Please copy, exactly as they appear below, the lines from the one containing "ATOM 60 C C" through the one containing "ATOM 113 C CA".

◆ ◆ ◆ ◆ ◆ ◆ ◆

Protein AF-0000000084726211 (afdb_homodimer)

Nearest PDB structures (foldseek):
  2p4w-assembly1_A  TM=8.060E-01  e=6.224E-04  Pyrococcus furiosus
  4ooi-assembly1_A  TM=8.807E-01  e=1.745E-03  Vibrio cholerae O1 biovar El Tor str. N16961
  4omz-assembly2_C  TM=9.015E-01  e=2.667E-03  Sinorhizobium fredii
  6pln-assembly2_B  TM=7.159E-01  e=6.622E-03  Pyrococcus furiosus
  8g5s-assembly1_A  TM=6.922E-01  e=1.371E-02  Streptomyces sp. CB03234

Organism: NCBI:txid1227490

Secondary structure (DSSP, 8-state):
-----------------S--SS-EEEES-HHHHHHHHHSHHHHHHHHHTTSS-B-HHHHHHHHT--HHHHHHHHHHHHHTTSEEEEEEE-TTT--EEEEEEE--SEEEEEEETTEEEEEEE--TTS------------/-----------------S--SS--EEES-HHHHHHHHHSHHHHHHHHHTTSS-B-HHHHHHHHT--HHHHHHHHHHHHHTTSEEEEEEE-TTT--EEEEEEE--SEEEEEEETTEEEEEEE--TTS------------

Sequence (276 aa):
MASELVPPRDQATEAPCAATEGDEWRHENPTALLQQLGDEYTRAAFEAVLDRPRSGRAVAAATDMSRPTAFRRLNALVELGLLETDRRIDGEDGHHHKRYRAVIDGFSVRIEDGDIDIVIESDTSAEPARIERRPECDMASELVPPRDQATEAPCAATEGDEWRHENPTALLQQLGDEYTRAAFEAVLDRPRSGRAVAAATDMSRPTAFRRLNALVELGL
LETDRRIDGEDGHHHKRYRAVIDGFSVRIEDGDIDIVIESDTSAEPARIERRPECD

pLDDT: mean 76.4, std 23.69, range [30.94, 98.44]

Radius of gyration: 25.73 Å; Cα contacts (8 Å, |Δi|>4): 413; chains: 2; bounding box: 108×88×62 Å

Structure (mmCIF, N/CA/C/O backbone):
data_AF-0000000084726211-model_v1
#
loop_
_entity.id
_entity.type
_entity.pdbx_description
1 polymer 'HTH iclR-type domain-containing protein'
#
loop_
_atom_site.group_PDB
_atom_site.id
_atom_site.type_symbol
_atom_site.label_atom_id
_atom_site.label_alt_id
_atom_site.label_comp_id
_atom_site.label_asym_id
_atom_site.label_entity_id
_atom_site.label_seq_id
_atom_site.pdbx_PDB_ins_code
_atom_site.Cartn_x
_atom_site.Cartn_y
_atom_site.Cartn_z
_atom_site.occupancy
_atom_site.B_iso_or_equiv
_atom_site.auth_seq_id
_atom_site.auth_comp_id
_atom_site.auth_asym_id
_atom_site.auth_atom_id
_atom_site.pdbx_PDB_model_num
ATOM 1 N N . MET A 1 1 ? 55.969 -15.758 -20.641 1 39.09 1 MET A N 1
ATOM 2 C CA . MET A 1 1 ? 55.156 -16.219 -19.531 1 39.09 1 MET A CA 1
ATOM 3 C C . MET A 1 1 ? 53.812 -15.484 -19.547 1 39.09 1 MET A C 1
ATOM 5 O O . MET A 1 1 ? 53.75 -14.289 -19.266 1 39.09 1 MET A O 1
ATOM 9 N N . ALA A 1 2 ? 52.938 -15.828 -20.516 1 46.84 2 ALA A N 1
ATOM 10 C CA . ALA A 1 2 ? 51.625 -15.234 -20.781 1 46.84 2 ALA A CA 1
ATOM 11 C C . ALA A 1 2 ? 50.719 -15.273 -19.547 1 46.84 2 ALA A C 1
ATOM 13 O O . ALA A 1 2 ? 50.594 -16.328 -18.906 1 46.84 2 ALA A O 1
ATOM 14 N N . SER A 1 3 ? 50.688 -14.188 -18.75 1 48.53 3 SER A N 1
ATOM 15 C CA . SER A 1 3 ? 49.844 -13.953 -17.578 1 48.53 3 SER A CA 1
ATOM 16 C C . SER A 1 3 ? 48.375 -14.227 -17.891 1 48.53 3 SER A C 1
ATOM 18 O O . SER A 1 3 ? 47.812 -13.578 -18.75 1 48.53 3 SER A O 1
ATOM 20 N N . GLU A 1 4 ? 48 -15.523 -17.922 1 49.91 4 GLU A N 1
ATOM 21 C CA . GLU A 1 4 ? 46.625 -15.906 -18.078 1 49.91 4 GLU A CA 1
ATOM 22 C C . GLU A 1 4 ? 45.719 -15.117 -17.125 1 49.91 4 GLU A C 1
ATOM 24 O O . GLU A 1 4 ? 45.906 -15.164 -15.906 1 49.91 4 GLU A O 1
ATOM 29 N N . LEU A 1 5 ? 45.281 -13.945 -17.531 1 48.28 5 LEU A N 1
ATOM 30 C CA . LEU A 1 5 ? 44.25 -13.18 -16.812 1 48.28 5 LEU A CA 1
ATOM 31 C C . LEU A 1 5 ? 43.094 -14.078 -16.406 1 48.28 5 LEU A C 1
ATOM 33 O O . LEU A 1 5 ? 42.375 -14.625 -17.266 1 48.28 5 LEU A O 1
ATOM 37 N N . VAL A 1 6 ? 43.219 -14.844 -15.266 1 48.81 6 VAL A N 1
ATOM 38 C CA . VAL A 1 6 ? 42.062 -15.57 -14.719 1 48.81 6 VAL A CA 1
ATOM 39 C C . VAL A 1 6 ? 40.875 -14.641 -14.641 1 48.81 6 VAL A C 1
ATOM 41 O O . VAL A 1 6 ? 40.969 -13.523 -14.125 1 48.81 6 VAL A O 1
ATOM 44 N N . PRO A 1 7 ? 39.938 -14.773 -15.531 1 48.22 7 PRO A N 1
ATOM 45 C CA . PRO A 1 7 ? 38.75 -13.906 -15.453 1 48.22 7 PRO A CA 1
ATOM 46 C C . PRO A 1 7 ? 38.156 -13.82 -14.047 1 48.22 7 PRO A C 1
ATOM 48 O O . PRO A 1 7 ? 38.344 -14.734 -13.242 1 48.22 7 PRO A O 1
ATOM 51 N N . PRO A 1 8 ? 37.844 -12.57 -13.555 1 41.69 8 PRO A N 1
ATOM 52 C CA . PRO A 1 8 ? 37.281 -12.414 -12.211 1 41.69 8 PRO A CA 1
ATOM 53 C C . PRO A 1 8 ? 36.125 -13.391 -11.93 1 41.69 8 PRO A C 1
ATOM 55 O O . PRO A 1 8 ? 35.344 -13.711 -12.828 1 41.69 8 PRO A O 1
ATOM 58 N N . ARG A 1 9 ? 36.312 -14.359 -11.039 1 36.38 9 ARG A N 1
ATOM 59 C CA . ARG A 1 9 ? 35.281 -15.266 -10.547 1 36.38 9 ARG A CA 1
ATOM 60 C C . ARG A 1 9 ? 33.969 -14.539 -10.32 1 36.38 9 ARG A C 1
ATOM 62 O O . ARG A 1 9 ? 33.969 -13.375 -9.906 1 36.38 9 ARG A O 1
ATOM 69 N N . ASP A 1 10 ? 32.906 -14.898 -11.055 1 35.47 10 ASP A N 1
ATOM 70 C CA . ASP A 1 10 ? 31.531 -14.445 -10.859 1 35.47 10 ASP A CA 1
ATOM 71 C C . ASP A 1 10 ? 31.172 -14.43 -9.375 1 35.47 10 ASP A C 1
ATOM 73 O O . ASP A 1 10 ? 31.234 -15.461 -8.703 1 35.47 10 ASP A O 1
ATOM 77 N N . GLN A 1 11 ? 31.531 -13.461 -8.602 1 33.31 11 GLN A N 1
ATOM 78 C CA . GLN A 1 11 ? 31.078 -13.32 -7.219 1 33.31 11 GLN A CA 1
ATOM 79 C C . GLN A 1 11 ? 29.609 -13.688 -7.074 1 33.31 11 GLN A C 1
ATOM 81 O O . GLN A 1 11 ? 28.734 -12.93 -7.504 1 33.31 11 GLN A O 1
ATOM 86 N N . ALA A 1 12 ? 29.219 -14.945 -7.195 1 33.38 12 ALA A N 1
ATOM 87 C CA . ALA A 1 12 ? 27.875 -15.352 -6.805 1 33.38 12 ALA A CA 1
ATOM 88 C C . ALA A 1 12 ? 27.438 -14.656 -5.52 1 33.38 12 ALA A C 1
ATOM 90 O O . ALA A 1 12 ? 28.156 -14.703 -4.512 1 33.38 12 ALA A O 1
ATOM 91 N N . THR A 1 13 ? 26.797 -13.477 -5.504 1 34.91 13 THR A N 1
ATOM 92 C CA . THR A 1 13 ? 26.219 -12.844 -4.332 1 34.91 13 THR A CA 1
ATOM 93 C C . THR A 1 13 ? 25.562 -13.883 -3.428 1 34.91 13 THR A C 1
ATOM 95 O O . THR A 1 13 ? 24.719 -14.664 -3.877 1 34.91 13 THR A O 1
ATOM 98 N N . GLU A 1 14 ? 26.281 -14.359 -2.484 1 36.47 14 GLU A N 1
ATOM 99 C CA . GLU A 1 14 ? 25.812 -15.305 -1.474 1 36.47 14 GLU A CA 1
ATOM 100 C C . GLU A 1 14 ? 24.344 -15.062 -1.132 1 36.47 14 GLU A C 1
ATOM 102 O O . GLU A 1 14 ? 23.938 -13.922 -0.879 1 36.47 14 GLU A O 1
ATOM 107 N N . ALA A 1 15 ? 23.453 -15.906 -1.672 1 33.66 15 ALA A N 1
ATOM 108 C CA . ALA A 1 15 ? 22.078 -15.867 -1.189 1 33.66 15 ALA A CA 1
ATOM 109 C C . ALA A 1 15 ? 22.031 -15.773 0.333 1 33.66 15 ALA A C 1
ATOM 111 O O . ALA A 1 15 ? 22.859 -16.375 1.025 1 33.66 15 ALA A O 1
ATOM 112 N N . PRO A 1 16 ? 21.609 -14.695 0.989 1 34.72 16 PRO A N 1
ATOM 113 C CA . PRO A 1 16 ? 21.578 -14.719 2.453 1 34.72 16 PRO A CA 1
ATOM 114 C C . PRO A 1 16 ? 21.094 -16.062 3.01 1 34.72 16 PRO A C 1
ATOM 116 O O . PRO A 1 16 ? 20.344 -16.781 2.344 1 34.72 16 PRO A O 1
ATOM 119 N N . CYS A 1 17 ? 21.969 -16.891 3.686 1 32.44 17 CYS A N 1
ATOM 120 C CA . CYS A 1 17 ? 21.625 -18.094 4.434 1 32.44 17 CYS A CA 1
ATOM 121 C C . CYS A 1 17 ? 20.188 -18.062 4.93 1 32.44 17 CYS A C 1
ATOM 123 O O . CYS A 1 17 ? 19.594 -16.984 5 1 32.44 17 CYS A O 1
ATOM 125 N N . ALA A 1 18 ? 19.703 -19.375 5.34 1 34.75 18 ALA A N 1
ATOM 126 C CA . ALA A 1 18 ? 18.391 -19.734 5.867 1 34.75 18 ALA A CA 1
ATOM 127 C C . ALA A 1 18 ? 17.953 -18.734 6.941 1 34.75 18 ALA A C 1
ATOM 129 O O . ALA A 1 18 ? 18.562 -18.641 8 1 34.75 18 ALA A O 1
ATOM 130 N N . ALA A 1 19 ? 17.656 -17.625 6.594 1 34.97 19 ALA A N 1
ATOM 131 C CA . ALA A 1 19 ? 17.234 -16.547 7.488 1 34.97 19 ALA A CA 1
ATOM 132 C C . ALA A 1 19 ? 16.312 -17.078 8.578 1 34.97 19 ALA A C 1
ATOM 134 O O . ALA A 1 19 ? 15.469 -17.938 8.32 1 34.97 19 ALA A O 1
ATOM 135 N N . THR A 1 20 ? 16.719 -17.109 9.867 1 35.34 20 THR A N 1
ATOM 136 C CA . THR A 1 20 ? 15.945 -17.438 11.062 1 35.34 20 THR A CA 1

◆ ◆ ◆ ◆ ◆ ◆ ◆

■ ANSWER AREA ■
ATOM 60 C C . ARG A 1 9 ? 33.969 -14.539 -10.32 1 36.38 9 ARG A C 1
ATOM 62 O O . ARG A 1 9 ? 33.969 -13.375 -9.906 1 36.38 9 ARG A O 1
ATOM 69 N N . ASP A 1 10 ? 32.906 -14.898 -11.055 1 35.47 10 ASP A N 1
ATOM 70 C CA . ASP A 1 10 ? 31.531 -14.445 -10.859 1 35.47 10 ASP A CA 1
ATOM 71 C C . ASP A 1 10 ? 31.172 -14.43 -9.375 1 35.47 10 ASP A C 1
ATOM 73 O O . ASP A 1 10 ? 31.234 -15.461 -8.703 1 35.47 10 ASP A O 1
ATOM 77 N N . GLN A 1 11 ? 31.531 -13.461 -8.602 1 33.31 11 GLN A N 1
ATOM 78 C CA . GLN A 1 11 ? 31.078 -13.32 -7.219 1 33.31 11 GLN A CA 1
ATOM 79 C C . GLN A 1 11 ? 29.609 -13.688 -7.074 1 33.31 11 GLN A C 1
ATOM 81 O O . GLN A 1 11 ? 28.734 -12.93 -7.504 1 33.31 11 GLN A O 1
ATOM 86 N N . ALA A 1 12 ? 29.219 -14.945 -7.195 1 33.38 12 ALA A N 1
ATOM 87 C CA . ALA A 1 12 ? 27.875 -15.352 -6.805 1 33.38 12 ALA A CA 1
ATOM 88 C C . ALA A 1 12 ? 27.438 -14.656 -5.52 1 33.38 12 ALA A C 1
ATOM 90 O O . ALA A 1 12 ? 28.156 -14.703 -4.512 1 33.38 12 ALA A O 1
ATOM 91 N N . THR A 1 13 ? 26.797 -13.477 -5.504 1 34.91 13 THR A N 1
ATOM 92 C CA . THR A 1 13 ? 26.219 -12.844 -4.332 1 34.91 13 THR A CA 1
ATOM 93 C C . THR A 1 13 ? 25.562 -13.883 -3.428 1 34.91 13 THR A C 1
ATOM 95 O O . THR A 1 13 ? 24.719 -14.664 -3.877 1 34.91 13 THR A O 1
ATOM 98 N N . GLU A 1 14 ? 26.281 -14.359 -2.484 1 36.47 14 GLU A N 1
ATOM 99 C CA . GLU A 1 14 ? 25.812 -15.305 -1.474 1 36.47 14 GLU A CA 1
ATOM 100 C C . GLU A 1 14 ? 24.344 -15.062 -1.132 1 36.47 14 GLU A C 1
ATOM 102 O O . GLU A 1 14 ? 23.938 -13.922 -0.879 1 36.47 14 GLU A O 1
ATOM 107 N N . ALA A 1 15 ? 23.453 -15.906 -1.672 1 33.66 15 ALA A N 1
ATOM 108 C CA . ALA A 1 15 ? 22.078 -15.867 -1.189 1 33.66 15 ALA A CA 1
ATOM 109 C C . ALA A 1 15 ? 22.031 -15.773 0.333 1 33.66 15 ALA A C 1
ATOM 111 O O . ALA A 1 15 ? 22.859 -16.375 1.025 1 33.66 15 ALA A O 1
ATOM 112 N N . PRO A 1 16 ? 21.609 -14.695 0.989 1 34.72 16 PRO A N 1
ATOM 113 C CA . PRO A 1 16 ? 21.578 -14.719 2.453 1 34.72 16 PRO A CA 1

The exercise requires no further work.